To come up with our list we survey manufacturers to find out about their range of models and we take member feedback on board. Our buyers then purchase products as you the consumer would, either in-store or online. This is to ensure that the products we received have not been tweaked in any way, or received special treatment during transit.

How we test

Although there's no current Australian standard for playpens, our experts know what to look for when it comes to safety. We've based our test procedures on various existing Australian standards for similar children's products such as cots, folding cots and toys. We also draw upon elements of overseas standards, including the European and American playpen standards. Several manufacturers claim compliance to one or both of these standards, but we test to the CHOICE method.

When testing playpens we look at:

Construction

We see whether the playpen has any objects that could be inhaled or ingested. We look for potential contact with sharp corners, edges and points, and whether the playpen has any projections which could hurt a child if they ran towards them at speed. We look for potential clothing entanglement hazards which could pose a strangulation risk.
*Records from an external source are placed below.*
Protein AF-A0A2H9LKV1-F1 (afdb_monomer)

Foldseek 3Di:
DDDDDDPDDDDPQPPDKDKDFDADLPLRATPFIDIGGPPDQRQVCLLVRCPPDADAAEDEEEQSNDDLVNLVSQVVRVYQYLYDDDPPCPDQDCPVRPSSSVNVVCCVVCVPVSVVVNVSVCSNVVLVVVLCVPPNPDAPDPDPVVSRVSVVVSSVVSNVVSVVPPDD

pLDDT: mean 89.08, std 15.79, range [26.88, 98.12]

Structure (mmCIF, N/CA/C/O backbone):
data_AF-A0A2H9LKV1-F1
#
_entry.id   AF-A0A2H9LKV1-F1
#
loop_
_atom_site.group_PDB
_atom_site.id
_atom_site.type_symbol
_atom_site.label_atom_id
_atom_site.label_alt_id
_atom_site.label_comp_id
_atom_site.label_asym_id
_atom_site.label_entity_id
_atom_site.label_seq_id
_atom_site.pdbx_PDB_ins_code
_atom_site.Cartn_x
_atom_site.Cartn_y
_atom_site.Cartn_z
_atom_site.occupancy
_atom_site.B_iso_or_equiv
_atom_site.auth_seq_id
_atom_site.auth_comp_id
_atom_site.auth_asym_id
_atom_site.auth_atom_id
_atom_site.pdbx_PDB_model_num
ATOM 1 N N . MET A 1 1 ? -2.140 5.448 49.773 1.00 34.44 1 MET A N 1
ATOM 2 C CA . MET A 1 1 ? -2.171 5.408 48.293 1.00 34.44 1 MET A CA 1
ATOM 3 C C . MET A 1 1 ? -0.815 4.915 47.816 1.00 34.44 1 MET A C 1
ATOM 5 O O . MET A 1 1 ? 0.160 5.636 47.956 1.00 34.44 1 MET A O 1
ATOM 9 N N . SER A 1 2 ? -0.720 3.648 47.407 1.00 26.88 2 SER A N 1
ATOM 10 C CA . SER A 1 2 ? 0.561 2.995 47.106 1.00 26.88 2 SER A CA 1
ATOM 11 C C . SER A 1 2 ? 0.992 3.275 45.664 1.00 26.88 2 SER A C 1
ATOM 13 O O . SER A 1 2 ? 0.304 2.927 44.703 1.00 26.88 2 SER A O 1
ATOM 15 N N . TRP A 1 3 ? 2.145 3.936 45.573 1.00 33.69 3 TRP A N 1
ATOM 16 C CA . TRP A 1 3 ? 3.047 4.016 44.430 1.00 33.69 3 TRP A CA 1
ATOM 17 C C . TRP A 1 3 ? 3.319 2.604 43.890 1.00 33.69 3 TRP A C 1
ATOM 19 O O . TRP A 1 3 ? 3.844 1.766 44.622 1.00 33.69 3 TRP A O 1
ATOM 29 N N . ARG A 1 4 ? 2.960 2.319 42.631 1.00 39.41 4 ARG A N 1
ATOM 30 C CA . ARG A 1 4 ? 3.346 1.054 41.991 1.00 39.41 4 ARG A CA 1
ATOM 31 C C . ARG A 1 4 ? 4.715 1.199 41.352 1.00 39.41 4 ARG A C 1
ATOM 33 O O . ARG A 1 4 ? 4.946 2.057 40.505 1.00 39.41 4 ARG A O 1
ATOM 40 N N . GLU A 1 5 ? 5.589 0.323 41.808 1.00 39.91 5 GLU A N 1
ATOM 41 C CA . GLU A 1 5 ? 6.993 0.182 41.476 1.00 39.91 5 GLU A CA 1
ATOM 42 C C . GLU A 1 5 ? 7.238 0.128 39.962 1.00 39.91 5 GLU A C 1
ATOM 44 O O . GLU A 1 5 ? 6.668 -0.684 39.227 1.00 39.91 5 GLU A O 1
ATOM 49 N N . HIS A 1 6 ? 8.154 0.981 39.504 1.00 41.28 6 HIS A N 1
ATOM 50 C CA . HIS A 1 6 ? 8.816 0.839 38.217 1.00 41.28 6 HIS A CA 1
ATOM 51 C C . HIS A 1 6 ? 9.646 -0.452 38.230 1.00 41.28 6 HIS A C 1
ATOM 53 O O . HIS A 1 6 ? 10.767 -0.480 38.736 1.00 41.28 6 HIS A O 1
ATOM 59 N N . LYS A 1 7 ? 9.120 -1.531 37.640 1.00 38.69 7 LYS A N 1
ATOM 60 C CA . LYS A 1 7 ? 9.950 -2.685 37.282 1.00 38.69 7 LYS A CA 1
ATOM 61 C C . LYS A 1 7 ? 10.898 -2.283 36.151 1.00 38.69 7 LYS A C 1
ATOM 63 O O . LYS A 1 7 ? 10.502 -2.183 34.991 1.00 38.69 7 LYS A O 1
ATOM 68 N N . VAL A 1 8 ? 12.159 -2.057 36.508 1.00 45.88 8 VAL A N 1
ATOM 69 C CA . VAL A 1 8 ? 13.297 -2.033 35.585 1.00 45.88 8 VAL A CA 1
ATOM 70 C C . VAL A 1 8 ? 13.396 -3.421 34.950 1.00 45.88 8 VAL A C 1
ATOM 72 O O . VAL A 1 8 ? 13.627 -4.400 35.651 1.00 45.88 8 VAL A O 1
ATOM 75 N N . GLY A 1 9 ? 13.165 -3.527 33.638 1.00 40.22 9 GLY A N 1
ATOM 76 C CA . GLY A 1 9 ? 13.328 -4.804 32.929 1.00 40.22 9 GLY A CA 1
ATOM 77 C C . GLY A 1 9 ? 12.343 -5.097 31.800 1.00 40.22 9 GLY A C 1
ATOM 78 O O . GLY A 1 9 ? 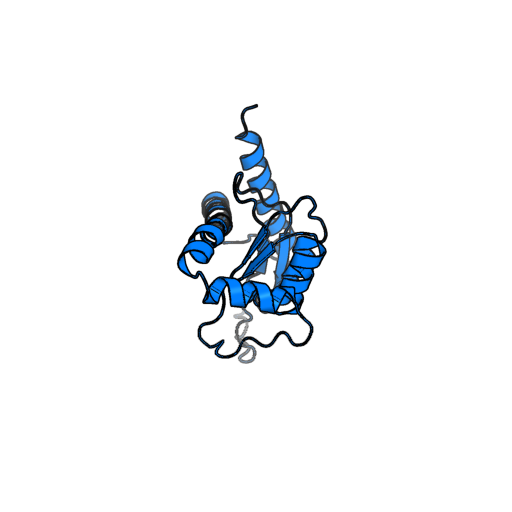11.899 -6.231 31.661 1.00 40.22 9 GLY A O 1
ATOM 79 N N . ARG A 1 10 ? 11.980 -4.109 30.978 1.00 38.94 10 ARG A N 1
ATOM 80 C CA . ARG A 1 10 ? 11.525 -4.351 29.600 1.00 38.94 10 ARG A CA 1
ATOM 81 C C . ARG A 1 10 ? 11.615 -3.036 28.840 1.00 38.94 10 ARG A C 1
ATOM 83 O O . ARG A 1 10 ? 10.998 -2.059 29.255 1.00 38.94 10 ARG A O 1
ATOM 90 N N . LEU A 1 11 ? 12.404 -2.990 27.765 1.00 42.78 11 LEU A N 1
ATOM 91 C CA . LEU A 1 11 ? 12.389 -1.867 26.823 1.00 42.78 11 LEU A CA 1
ATOM 92 C C . LEU A 1 11 ? 10.926 -1.531 26.508 1.00 42.78 11 LEU A C 1
ATOM 94 O O . LEU A 1 11 ? 10.141 -2.449 26.257 1.00 42.78 11 LEU A O 1
ATOM 98 N N . LYS A 1 12 ? 10.556 -0.243 26.595 1.00 46.59 12 LYS A N 1
ATOM 99 C CA . LYS A 1 12 ? 9.220 0.255 26.237 1.00 46.59 12 LYS A CA 1
ATOM 100 C C . LYS A 1 12 ? 8.873 -0.331 24.874 1.00 46.59 12 LYS A C 1
ATOM 102 O O . LYS A 1 12 ? 9.441 0.073 23.863 1.00 46.59 12 LYS A O 1
ATOM 107 N N . ARG A 1 13 ? 7.976 -1.316 24.863 1.00 52.69 13 ARG A N 1
ATOM 108 C CA . ARG A 1 13 ? 7.461 -1.864 23.619 1.00 52.69 13 ARG A CA 1
ATOM 109 C C . ARG A 1 13 ? 6.819 -0.696 22.886 1.00 52.69 13 ARG A C 1
ATOM 111 O O . ARG A 1 13 ? 6.096 0.083 23.502 1.00 52.69 13 ARG A O 1
ATOM 118 N N . HIS A 1 14 ? 7.169 -0.522 21.623 1.00 53.28 14 HIS A N 1
ATOM 119 C CA . HIS A 1 14 ? 6.625 0.538 20.791 1.00 53.28 14 HIS A CA 1
ATOM 120 C C . HIS A 1 14 ? 5.092 0.403 20.766 1.00 53.28 14 HIS A C 1
ATOM 122 O O . HIS A 1 14 ? 4.557 -0.501 20.126 1.00 53.28 14 HIS A O 1
ATOM 128 N N . ASP A 1 15 ? 4.387 1.247 21.529 1.00 77.12 15 ASP A N 1
ATOM 129 C CA . ASP A 1 15 ? 2.951 1.092 21.792 1.00 77.12 15 ASP A CA 1
ATOM 130 C C . ASP A 1 15 ? 2.100 1.715 20.680 1.00 77.12 15 ASP A C 1
ATOM 132 O O . ASP A 1 15 ? 1.239 2.564 20.894 1.00 77.12 15 ASP A O 1
ATOM 136 N N . TRP A 1 16 ? 2.388 1.322 19.443 1.00 86.19 16 TRP A N 1
ATOM 137 C CA . TRP A 1 16 ? 1.626 1.738 18.275 1.00 86.19 16 TRP A CA 1
ATOM 138 C C . TRP A 1 16 ? 1.302 0.558 17.374 1.00 86.19 16 TRP A C 1
ATOM 140 O O . TRP A 1 16 ? 1.971 -0.481 17.382 1.00 86.19 16 TRP A O 1
ATOM 150 N N . LEU A 1 17 ? 0.242 0.738 16.595 1.00 93.94 17 LEU A N 1
ATOM 151 C CA . LEU A 1 17 ? -0.141 -0.135 15.498 1.00 93.94 17 LEU A CA 1
ATOM 152 C C . LEU A 1 17 ? 0.384 0.435 14.179 1.00 93.94 17 LEU A C 1
ATOM 154 O O . LEU A 1 17 ? 0.549 1.649 14.030 1.00 93.94 17 LEU A O 1
ATOM 158 N N . LYS A 1 18 ? 0.630 -0.447 13.216 1.00 94.44 18 LYS A N 1
ATOM 159 C CA . LYS A 1 18 ? 0.909 -0.085 11.828 1.00 94.44 18 LYS A CA 1
ATOM 160 C C . LYS A 1 18 ? -0.339 -0.317 10.994 1.00 94.44 18 LYS A C 1
ATOM 162 O O . LYS A 1 18 ? -0.967 -1.363 11.103 1.00 94.44 18 LYS A O 1
ATOM 167 N N . LEU A 1 19 ? -0.664 0.660 10.156 1.00 96.50 19 LEU A N 1
ATOM 168 C CA . LEU A 1 19 ? -1.663 0.527 9.105 1.00 96.50 19 LEU A CA 1
ATOM 169 C C . LEU A 1 19 ? -0.931 0.373 7.775 1.00 96.50 19 LEU A C 1
ATOM 171 O O . LEU A 1 19 ? -0.268 1.305 7.319 1.00 96.50 19 LEU A O 1
ATOM 175 N N . HIS A 1 20 ? -1.077 -0.792 7.161 1.00 96.56 20 HIS A N 1
ATOM 176 C CA . HIS A 1 20 ? -0.695 -1.047 5.781 1.00 96.56 20 HIS A CA 1
ATOM 177 C C . HIS A 1 20 ? -1.945 -0.871 4.925 1.00 96.56 20 HIS A C 1
ATOM 179 O O . HIS A 1 20 ? -3.007 -1.362 5.293 1.00 96.56 20 HIS A O 1
ATOM 185 N N . ALA A 1 21 ? -1.851 -0.149 3.815 1.00 97.31 21 ALA A N 1
ATOM 186 C CA . ALA A 1 21 ? -3.008 0.121 2.973 1.00 97.31 21 ALA A CA 1
ATOM 187 C C . ALA A 1 21 ? -2.589 0.286 1.516 1.00 97.31 21 ALA A C 1
ATOM 189 O O . ALA A 1 21 ? -1.553 0.887 1.225 1.00 97.31 21 ALA A O 1
ATOM 190 N N . THR A 1 22 ? -3.423 -0.208 0.608 1.00 97.50 22 THR A N 1
ATOM 191 C CA . THR A 1 22 ? -3.384 0.176 -0.808 1.00 97.50 22 THR A CA 1
ATOM 192 C C . THR A 1 22 ? -4.233 1.419 -0.996 1.00 97.50 22 THR A C 1
ATOM 194 O O . THR A 1 22 ? -5.281 1.543 -0.368 1.00 97.50 22 THR A O 1
ATOM 197 N N . VAL A 1 23 ? -3.801 2.330 -1.861 1.00 97.62 23 VAL A N 1
ATOM 198 C CA . VAL A 1 23 ? -4.501 3.592 -2.115 1.00 97.62 23 VAL A CA 1
ATOM 199 C C . VAL A 1 23 ? -4.646 3.776 -3.616 1.00 97.62 23 VAL A C 1
ATOM 201 O O . VAL A 1 23 ? -3.653 3.733 -4.339 1.00 97.62 23 VAL A O 1
ATOM 204 N N . THR A 1 24 ? -5.875 4.002 -4.076 1.00 96.31 24 THR A N 1
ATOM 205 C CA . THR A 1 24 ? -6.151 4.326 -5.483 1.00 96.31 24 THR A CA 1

We also check for structural integrity and stability.

Effectiveness

Using suitable measuring devices, our experts look for potential footholds which could cause a child to climb the enclosure and escape, or which could pose a fall risk. We also check the security of the gate (if there is one). It needs to be childproof, and automatically latch when it is closed. 

We also check the strength of the bars for head and limb entrapment risks, using both Australian cot standard probes (30mm and 50cmm) and European probes (25mm and 45mm).

Ease of use

We look at the amount of effort required to assemble and install the product. We also look at how easy it is to release and close the latch, as well as how easy it is to open and close the playpen (for an adult).

Test criteria explained

We usually recommend children's products according to whether they pass or fail major tests (70% of the overall score). We also incorporate an ease of use score (30%).

Playpens that we recommend have passed all our major safety tests (scoring 80% or above for performance). Some models that are worth considering (performance results from 60% to 65%) have minor failures such as finger entrapment hazards or sharp edges in hard-to-reach areas. We test for head and limb entrapment using both European and Australian probes; if one set of probes passes this test, then we class it as a minor failure, but if both fail, then it's a major failure.

Models that score under 50% for performance are not recommended because it means the playpen has not passed key safety tests. We list these failures in our bad points in the playpen review table.